Adding business value through Psychometric assessment: Some do’s and don’ts

 “We think, each of us, that we’re much more rational than we are. And we think that we make our decisions because we have good reasons to make them. Even when it’s the other way around. We believe in the reasons, because we’ve already made the decision.”

Daniel Kahneman

Psychometric assessments can bring rationality, objectivity and rigour to business decision-making. They provide a framework for selection and development decisions and initiatives and add value to talent management strategies. People are often sceptical, cynical even, about Psychometrics but, in the right hands, and used appropriately, they are a useful tool.

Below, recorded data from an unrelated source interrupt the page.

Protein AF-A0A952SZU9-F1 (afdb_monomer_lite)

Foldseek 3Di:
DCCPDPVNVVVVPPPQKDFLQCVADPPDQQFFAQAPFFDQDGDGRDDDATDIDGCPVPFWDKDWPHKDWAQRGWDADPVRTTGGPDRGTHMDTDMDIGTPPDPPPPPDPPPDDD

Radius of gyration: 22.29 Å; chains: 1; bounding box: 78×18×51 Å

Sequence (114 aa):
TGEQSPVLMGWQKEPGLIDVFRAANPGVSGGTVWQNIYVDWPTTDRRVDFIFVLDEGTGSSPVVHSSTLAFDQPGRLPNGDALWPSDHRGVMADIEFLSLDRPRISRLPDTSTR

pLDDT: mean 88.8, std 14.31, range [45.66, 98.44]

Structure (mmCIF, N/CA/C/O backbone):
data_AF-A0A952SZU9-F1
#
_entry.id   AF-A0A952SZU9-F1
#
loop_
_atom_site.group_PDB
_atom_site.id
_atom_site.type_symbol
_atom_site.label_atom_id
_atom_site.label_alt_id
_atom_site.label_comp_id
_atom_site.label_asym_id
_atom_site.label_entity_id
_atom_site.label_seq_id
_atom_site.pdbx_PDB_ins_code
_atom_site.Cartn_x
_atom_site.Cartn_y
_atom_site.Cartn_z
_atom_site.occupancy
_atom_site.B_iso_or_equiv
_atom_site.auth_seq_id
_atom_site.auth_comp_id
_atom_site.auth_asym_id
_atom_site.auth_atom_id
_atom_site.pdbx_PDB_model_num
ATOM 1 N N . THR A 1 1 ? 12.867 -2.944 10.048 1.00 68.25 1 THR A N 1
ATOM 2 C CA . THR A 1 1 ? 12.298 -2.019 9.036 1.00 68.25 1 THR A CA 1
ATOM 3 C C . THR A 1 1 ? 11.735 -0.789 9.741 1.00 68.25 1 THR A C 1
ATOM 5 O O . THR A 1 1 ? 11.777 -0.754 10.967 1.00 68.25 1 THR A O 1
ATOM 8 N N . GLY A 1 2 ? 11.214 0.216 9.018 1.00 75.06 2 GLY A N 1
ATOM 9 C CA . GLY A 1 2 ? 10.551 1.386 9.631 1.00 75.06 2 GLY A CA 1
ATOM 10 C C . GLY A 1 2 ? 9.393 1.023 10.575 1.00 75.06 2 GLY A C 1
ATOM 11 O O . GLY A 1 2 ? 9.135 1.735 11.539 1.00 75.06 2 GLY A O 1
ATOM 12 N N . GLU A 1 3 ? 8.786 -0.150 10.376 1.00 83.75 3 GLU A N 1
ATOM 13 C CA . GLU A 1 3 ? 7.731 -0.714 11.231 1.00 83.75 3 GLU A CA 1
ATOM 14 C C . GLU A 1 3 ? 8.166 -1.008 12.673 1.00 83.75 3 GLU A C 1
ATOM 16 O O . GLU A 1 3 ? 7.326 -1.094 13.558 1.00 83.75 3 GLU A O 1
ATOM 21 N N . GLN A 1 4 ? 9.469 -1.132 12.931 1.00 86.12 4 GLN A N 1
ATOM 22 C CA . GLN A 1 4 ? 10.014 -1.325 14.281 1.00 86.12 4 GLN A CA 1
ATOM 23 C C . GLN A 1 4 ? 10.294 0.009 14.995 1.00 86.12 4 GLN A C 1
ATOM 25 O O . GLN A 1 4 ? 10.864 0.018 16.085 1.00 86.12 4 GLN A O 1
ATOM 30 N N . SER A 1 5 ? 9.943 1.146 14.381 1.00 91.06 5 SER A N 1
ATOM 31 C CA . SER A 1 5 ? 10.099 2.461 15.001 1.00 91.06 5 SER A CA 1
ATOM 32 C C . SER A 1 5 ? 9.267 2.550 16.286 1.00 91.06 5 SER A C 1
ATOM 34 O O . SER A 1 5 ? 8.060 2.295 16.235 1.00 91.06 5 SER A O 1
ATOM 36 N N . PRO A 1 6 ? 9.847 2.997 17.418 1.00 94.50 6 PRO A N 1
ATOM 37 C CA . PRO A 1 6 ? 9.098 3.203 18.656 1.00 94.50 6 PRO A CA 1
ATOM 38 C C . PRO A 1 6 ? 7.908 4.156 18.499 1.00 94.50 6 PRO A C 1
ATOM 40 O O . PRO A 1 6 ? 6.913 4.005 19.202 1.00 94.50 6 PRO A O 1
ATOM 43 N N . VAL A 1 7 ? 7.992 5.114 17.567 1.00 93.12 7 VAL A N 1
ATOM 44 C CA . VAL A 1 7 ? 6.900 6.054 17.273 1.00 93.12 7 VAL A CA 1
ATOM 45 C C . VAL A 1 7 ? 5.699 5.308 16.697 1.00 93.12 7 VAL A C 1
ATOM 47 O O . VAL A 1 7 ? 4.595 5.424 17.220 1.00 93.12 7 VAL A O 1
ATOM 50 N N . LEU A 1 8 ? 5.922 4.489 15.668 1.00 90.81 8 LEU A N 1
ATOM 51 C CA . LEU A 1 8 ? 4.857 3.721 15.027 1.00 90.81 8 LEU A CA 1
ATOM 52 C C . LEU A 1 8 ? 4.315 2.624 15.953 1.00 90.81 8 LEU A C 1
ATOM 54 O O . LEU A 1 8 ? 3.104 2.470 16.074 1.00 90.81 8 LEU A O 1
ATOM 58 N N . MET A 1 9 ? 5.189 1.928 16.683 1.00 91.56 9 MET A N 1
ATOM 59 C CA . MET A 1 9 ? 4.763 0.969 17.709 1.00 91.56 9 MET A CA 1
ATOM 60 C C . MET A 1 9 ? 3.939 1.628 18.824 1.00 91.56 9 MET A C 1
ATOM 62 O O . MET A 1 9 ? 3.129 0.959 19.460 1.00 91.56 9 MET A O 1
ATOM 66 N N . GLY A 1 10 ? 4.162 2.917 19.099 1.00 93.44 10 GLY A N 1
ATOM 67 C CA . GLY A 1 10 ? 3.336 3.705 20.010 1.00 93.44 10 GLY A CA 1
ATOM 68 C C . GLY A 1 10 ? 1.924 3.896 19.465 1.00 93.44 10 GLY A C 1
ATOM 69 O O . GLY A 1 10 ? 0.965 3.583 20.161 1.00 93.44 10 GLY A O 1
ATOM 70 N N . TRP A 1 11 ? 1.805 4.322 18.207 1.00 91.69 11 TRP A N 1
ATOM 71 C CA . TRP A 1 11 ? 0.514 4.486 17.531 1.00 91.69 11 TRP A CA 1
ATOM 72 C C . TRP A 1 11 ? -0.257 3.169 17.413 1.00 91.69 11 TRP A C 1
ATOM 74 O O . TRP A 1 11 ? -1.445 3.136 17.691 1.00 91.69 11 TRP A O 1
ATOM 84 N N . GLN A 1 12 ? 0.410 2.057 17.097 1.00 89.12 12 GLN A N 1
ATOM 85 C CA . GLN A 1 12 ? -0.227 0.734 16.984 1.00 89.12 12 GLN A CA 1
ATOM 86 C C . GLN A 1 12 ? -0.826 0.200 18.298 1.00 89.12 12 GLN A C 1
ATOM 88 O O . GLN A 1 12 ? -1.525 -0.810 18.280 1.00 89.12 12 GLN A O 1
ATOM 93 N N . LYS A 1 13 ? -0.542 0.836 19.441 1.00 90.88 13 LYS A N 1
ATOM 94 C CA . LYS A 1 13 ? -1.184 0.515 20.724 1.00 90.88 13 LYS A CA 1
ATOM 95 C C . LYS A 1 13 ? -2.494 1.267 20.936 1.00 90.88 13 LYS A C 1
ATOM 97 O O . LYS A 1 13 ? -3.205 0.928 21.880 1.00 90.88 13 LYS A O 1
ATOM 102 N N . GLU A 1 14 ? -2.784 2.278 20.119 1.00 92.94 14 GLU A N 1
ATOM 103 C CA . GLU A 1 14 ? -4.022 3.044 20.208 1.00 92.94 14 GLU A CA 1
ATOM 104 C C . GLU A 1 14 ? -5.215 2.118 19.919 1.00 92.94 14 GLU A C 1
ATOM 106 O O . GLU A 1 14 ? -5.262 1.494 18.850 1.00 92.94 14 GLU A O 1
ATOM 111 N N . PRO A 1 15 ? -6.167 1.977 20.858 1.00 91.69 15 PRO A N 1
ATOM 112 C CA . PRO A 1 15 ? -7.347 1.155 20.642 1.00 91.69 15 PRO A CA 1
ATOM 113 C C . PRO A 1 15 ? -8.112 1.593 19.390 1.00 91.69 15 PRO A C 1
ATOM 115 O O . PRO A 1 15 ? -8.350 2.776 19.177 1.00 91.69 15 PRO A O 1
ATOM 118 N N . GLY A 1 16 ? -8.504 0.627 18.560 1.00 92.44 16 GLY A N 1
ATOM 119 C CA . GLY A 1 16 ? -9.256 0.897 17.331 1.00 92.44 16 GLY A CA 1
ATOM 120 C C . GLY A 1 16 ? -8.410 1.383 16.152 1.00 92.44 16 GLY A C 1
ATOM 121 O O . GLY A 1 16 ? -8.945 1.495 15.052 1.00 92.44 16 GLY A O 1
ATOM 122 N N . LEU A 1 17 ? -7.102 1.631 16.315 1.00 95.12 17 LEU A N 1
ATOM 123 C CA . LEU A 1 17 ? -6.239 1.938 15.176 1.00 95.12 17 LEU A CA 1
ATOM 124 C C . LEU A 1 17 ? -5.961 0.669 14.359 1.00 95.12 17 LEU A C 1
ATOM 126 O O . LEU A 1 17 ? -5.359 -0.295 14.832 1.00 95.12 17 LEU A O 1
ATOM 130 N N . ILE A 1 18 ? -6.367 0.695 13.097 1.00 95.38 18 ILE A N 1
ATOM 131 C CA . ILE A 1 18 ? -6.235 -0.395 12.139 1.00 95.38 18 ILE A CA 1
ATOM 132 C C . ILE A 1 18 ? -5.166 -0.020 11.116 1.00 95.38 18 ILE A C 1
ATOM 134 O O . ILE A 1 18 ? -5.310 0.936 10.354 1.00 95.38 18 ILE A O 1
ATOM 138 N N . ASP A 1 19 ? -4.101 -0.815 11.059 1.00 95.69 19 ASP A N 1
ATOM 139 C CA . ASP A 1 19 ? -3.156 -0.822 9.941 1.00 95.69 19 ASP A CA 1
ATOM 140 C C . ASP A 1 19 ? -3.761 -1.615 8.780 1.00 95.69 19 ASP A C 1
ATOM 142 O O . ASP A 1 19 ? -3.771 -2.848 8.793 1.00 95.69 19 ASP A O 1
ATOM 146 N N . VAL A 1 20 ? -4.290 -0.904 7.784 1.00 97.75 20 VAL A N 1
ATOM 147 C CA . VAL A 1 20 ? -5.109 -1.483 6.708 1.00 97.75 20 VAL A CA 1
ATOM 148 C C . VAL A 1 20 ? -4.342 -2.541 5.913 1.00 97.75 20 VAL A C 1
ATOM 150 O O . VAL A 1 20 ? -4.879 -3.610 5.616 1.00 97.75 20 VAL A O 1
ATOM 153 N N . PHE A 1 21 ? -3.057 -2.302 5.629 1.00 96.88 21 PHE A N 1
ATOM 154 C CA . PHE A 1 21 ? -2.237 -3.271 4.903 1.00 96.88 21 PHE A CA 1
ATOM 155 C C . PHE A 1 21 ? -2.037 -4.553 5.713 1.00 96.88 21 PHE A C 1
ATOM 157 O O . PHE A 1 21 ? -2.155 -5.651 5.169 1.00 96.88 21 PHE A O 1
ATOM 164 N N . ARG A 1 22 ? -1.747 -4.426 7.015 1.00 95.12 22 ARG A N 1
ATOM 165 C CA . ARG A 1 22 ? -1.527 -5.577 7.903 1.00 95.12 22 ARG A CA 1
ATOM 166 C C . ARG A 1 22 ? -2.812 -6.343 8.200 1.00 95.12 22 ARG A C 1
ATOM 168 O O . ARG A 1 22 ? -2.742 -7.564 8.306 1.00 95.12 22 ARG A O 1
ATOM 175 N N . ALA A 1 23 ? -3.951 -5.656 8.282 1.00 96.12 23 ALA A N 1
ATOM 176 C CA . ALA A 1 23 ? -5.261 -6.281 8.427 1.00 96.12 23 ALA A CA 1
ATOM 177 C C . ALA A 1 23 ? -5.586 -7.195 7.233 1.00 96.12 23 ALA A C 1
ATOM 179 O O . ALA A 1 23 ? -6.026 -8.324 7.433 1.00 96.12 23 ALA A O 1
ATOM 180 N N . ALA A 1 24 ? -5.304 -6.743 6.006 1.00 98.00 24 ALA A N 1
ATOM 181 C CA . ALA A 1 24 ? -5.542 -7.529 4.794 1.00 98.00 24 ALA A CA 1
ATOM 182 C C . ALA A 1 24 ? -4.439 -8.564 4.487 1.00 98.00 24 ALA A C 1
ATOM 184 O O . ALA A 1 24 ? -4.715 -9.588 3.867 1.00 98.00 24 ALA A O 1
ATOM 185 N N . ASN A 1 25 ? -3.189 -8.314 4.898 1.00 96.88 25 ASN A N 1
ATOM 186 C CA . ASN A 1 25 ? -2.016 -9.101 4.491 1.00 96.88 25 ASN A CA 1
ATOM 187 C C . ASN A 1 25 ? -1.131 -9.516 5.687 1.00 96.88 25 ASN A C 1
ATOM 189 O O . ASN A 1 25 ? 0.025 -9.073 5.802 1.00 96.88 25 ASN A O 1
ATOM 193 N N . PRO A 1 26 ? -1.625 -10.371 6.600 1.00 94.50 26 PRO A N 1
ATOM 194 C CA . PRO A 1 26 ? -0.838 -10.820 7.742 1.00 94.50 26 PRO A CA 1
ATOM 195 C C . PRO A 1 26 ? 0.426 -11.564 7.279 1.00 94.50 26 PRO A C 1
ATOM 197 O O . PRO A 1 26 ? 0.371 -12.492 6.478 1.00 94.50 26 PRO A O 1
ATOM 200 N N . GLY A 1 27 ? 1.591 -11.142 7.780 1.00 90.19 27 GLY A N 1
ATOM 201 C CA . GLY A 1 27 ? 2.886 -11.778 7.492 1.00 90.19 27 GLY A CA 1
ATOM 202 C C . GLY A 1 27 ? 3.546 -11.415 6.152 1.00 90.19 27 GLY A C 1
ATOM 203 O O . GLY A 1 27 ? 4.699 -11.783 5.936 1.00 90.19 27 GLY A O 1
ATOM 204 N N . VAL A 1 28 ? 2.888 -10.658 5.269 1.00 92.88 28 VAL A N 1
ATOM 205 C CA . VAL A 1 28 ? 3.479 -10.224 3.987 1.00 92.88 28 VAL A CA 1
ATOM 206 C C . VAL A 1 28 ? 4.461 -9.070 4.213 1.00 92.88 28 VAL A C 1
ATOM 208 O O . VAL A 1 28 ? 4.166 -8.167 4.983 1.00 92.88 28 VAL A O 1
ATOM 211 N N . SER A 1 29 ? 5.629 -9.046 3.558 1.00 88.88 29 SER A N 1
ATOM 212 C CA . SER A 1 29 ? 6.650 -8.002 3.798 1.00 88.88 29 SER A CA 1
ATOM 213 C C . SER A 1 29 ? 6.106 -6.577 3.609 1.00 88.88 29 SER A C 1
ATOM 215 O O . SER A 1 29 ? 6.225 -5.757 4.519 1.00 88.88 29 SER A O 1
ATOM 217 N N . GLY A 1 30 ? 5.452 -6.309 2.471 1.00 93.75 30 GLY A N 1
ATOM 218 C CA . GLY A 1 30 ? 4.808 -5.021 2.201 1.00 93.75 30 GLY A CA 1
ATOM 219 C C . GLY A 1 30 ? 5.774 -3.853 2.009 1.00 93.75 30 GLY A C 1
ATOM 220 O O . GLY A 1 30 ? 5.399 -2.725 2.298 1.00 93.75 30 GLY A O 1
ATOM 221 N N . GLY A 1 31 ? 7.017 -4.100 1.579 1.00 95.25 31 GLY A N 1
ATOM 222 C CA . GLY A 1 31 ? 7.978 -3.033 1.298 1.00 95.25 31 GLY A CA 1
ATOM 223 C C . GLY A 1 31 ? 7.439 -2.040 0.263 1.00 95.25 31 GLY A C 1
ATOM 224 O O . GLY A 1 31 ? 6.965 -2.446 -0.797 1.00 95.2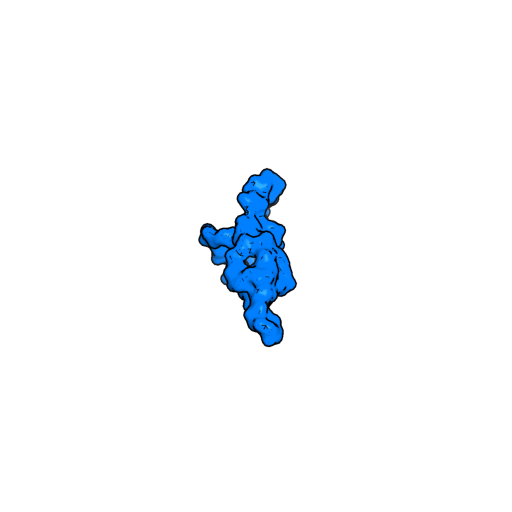5 31 GLY A O 1
ATOM 225 N N . THR A 1 32 ? 7.517 -0.748 0.575 1.00 96.88 32 THR A N 1
ATOM 226 C CA . THR A 1 32 ? 7.010 0.341 -0.265 1.00 96.88 32 THR A CA 1
ATOM 227 C C . THR A 1 32 ? 8.104 1.239 -0.803 1.00 96.88 32 THR A C 1
ATOM 229 O O . THR A 1 32 ? 7.791 2.100 -1.595 1.00 96.88 32 THR A O 1
ATOM 232 N N . VAL A 1 33 ? 9.369 1.087 -0.425 1.00 96.38 33 VAL A N 1
ATOM 233 C CA . VAL A 1 33 ? 10.401 2.068 -0.803 1.00 96.38 33 VAL A CA 1
ATOM 234 C C . VAL A 1 33 ? 11.783 1.439 -0.850 1.00 96.38 33 VAL A C 1
ATOM 236 O O . VAL A 1 33 ? 11.966 0.297 -0.415 1.00 96.38 33 VAL A O 1
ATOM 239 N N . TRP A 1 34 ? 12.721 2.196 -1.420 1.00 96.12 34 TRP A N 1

Admittedly for the uninitiated, Psychometrics can seem like a minefield; tricky to manoeuvre and likely to blow up in your face if you get it wrong.

Having used Psychometric assessment in many different organisational settings, here are some thoughts on what to do … and not to do… to get the most from Psychometric assessment…


Remember that you can assess many different aspects of ability and behaviour –clerical, numerical, mechanical and verbal reasoning can all be assessed as part of the selection process. You can also take an objective look at how individual’s compare in terms of traits such as perfectionism, rule consciousness and dominance.

Use tools to their full potential; get expert advice to select the best tool and the best report format for your needs, eg DiSC has a Sales style report, OPQ32 has an Emotional Intelligence Report and Belbin Team Roles has a Team report.
Ensure the Psychometric tool you select works in your organisational culture. In my experience DiSC with it’s 4 quadrants works really well in some organisations, whilst others prefer the 16PF5, OPQ32, MBTI, or Belbin Team Roles.
Take time to understand the range of ways in which Psychometrics can be used – to consider personality, abilities and behaviours in selection processes, to enhance interviews and to provide objective behavioural content for coaching or training initiatives.


Use them unless you are trained or have an expert to guide you.
Forget to provide quality feedback to recruitment candidates, employees or hiring Managers/HR.

Use the Myers Briggs Type Inventory for recruitment /selection – it’s only recommended for development.
Muddy the waters by measuring the wrong thing!